BILL NUMBER:  SB 1735
  VETOED	DATE: 09/24/98




To the Members of the California Senate:

I am returning Senate Bill No. 1735 without my signature.

This bill makes legislative findings that Article I, section 31 of
the California Constitution (commonly known as Proposition 209)
should be construed to permit "focused outreach and recruitment of
minority groups and women if any group is underrepresented in entry
level positions of a public sector employer or in an educational
institution."

While I commend any efforts to promote equal opportunity for every
group in our society, this bill is unconstitutional, as it seeks to
interpret Proposition 209 to authorize race-limited and
gender-limited outreach.  Not only is it not the proper role of the
Legislature to make findings as to the meaning of a constitutional
provision passed two years earlier, but this interpretation conflicts
with Proposition 209 and the Equal Protection Clause of the
Fourteenth Amendment to the U.S. Constitut ion.

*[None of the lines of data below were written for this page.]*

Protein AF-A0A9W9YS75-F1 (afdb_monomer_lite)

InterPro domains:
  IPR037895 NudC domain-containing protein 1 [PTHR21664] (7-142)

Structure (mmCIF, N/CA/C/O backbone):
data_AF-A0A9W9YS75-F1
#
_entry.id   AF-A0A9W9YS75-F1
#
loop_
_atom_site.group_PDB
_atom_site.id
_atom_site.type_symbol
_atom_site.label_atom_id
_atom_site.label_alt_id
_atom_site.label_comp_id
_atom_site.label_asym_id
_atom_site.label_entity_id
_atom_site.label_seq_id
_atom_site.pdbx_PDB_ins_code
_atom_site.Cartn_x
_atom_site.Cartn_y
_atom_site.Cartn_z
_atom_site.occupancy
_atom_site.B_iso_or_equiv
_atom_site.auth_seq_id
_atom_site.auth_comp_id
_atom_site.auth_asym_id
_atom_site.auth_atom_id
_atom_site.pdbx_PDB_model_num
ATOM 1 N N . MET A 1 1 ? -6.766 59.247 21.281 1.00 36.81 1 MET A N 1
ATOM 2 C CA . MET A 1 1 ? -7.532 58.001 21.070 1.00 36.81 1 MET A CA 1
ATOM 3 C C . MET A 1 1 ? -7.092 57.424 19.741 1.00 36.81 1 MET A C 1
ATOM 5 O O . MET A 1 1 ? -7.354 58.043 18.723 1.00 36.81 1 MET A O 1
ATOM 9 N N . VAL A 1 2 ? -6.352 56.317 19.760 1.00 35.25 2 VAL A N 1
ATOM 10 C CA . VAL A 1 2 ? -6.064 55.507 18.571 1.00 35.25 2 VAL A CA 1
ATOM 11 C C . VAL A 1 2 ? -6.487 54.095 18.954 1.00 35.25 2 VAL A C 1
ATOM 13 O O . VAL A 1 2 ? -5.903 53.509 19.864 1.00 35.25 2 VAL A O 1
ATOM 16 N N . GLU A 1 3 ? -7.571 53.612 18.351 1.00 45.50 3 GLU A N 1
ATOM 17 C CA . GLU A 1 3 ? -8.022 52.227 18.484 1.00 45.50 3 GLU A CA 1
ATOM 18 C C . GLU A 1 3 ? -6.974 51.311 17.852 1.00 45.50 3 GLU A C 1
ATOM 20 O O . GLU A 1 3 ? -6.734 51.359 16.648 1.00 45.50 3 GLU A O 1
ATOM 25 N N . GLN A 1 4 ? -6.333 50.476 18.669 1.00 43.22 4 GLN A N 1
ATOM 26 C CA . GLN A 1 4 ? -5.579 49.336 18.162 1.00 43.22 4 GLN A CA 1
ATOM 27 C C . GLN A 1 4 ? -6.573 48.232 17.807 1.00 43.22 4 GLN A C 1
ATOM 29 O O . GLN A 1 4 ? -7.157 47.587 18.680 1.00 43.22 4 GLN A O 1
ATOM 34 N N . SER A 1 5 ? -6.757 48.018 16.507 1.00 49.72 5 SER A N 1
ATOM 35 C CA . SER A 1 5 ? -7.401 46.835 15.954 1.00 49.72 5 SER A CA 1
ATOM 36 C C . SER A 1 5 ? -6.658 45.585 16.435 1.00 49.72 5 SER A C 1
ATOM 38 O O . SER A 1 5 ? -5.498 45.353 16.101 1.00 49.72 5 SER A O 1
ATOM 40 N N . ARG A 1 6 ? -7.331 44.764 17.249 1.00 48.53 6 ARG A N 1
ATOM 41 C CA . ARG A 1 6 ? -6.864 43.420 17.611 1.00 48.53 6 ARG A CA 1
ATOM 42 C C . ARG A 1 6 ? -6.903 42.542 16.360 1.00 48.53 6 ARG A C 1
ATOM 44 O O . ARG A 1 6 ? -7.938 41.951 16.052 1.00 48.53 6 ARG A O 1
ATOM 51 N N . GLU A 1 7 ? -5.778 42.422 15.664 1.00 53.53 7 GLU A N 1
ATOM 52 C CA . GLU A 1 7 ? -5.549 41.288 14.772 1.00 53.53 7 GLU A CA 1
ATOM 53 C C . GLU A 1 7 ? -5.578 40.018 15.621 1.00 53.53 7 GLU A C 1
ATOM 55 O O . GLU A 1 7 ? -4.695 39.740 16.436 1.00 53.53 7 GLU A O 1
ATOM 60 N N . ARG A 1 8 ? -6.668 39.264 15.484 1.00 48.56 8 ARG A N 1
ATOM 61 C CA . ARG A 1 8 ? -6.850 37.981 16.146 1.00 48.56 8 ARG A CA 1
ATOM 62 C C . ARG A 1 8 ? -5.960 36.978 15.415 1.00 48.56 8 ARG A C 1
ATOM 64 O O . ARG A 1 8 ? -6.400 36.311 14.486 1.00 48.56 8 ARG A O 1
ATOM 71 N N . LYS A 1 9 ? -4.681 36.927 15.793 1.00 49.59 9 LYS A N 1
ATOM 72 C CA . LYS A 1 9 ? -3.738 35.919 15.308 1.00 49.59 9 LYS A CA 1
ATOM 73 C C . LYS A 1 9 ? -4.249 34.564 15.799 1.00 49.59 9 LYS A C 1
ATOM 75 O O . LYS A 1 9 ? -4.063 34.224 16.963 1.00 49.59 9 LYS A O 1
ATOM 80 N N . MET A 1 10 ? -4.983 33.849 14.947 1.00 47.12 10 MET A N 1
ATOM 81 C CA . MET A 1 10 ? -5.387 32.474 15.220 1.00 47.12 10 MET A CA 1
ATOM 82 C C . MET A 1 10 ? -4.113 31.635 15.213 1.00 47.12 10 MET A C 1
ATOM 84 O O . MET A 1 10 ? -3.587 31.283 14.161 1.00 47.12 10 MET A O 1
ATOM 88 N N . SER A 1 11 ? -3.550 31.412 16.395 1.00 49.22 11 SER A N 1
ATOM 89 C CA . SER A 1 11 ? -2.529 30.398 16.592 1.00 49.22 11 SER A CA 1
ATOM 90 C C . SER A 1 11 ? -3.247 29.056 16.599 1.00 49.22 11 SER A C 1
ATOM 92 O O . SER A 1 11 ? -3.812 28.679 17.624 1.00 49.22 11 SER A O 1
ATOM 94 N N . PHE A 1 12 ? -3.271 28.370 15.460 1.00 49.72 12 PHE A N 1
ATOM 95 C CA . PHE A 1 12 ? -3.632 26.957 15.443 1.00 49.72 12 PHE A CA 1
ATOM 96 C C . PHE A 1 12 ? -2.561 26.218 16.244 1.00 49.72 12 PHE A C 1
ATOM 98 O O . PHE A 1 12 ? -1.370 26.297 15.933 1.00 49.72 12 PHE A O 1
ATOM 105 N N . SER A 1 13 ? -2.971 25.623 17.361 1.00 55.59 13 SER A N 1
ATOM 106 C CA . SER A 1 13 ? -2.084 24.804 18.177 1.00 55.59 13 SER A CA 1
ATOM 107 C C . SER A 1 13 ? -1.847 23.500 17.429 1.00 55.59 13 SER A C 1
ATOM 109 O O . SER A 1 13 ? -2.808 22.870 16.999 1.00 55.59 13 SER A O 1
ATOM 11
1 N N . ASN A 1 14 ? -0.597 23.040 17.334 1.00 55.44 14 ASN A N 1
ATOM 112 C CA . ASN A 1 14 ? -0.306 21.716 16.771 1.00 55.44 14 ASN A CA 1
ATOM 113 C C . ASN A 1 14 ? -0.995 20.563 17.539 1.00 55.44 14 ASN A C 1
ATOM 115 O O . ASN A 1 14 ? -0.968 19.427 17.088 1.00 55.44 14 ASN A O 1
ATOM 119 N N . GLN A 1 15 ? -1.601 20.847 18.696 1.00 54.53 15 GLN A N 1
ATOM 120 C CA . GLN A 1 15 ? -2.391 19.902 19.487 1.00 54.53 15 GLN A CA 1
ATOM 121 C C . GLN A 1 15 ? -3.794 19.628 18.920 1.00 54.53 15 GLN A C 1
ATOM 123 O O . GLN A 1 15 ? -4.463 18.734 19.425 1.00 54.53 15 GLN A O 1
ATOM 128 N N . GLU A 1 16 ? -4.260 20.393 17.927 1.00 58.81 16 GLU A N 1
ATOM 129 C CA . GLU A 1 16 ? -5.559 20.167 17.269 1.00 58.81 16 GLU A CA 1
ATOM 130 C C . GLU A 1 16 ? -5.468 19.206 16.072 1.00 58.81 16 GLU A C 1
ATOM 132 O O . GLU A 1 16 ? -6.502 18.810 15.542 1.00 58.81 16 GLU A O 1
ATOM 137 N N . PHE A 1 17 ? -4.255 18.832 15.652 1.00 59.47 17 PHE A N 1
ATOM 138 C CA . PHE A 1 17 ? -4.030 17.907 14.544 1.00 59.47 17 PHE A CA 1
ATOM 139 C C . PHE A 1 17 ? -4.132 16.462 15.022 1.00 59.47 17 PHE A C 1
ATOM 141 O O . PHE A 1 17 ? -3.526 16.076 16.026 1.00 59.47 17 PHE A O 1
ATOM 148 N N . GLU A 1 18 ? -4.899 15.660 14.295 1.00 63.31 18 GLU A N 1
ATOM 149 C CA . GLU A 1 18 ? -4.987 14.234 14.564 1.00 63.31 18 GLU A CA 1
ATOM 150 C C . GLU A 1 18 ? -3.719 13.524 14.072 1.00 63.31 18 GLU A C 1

First, it is not the province of the Legislature, but of the courts,
to construe a constitutional provision.  A subsequent act of the
Legislature cannot provide any guidance of the voters' intent in
passing a constitutional initiative two years earlier and thus is
irrelevant to interpreting such an initiative.  See Delaney v.
Superior Court of Los Angeles County, 50 Cal.3d 785, 801 (1990)
(Legislative history did not provide guidance as to voters' intent in
enacting a state constitutional amend ment because none of the
indicia of the Legislature's possible intent was before the voters).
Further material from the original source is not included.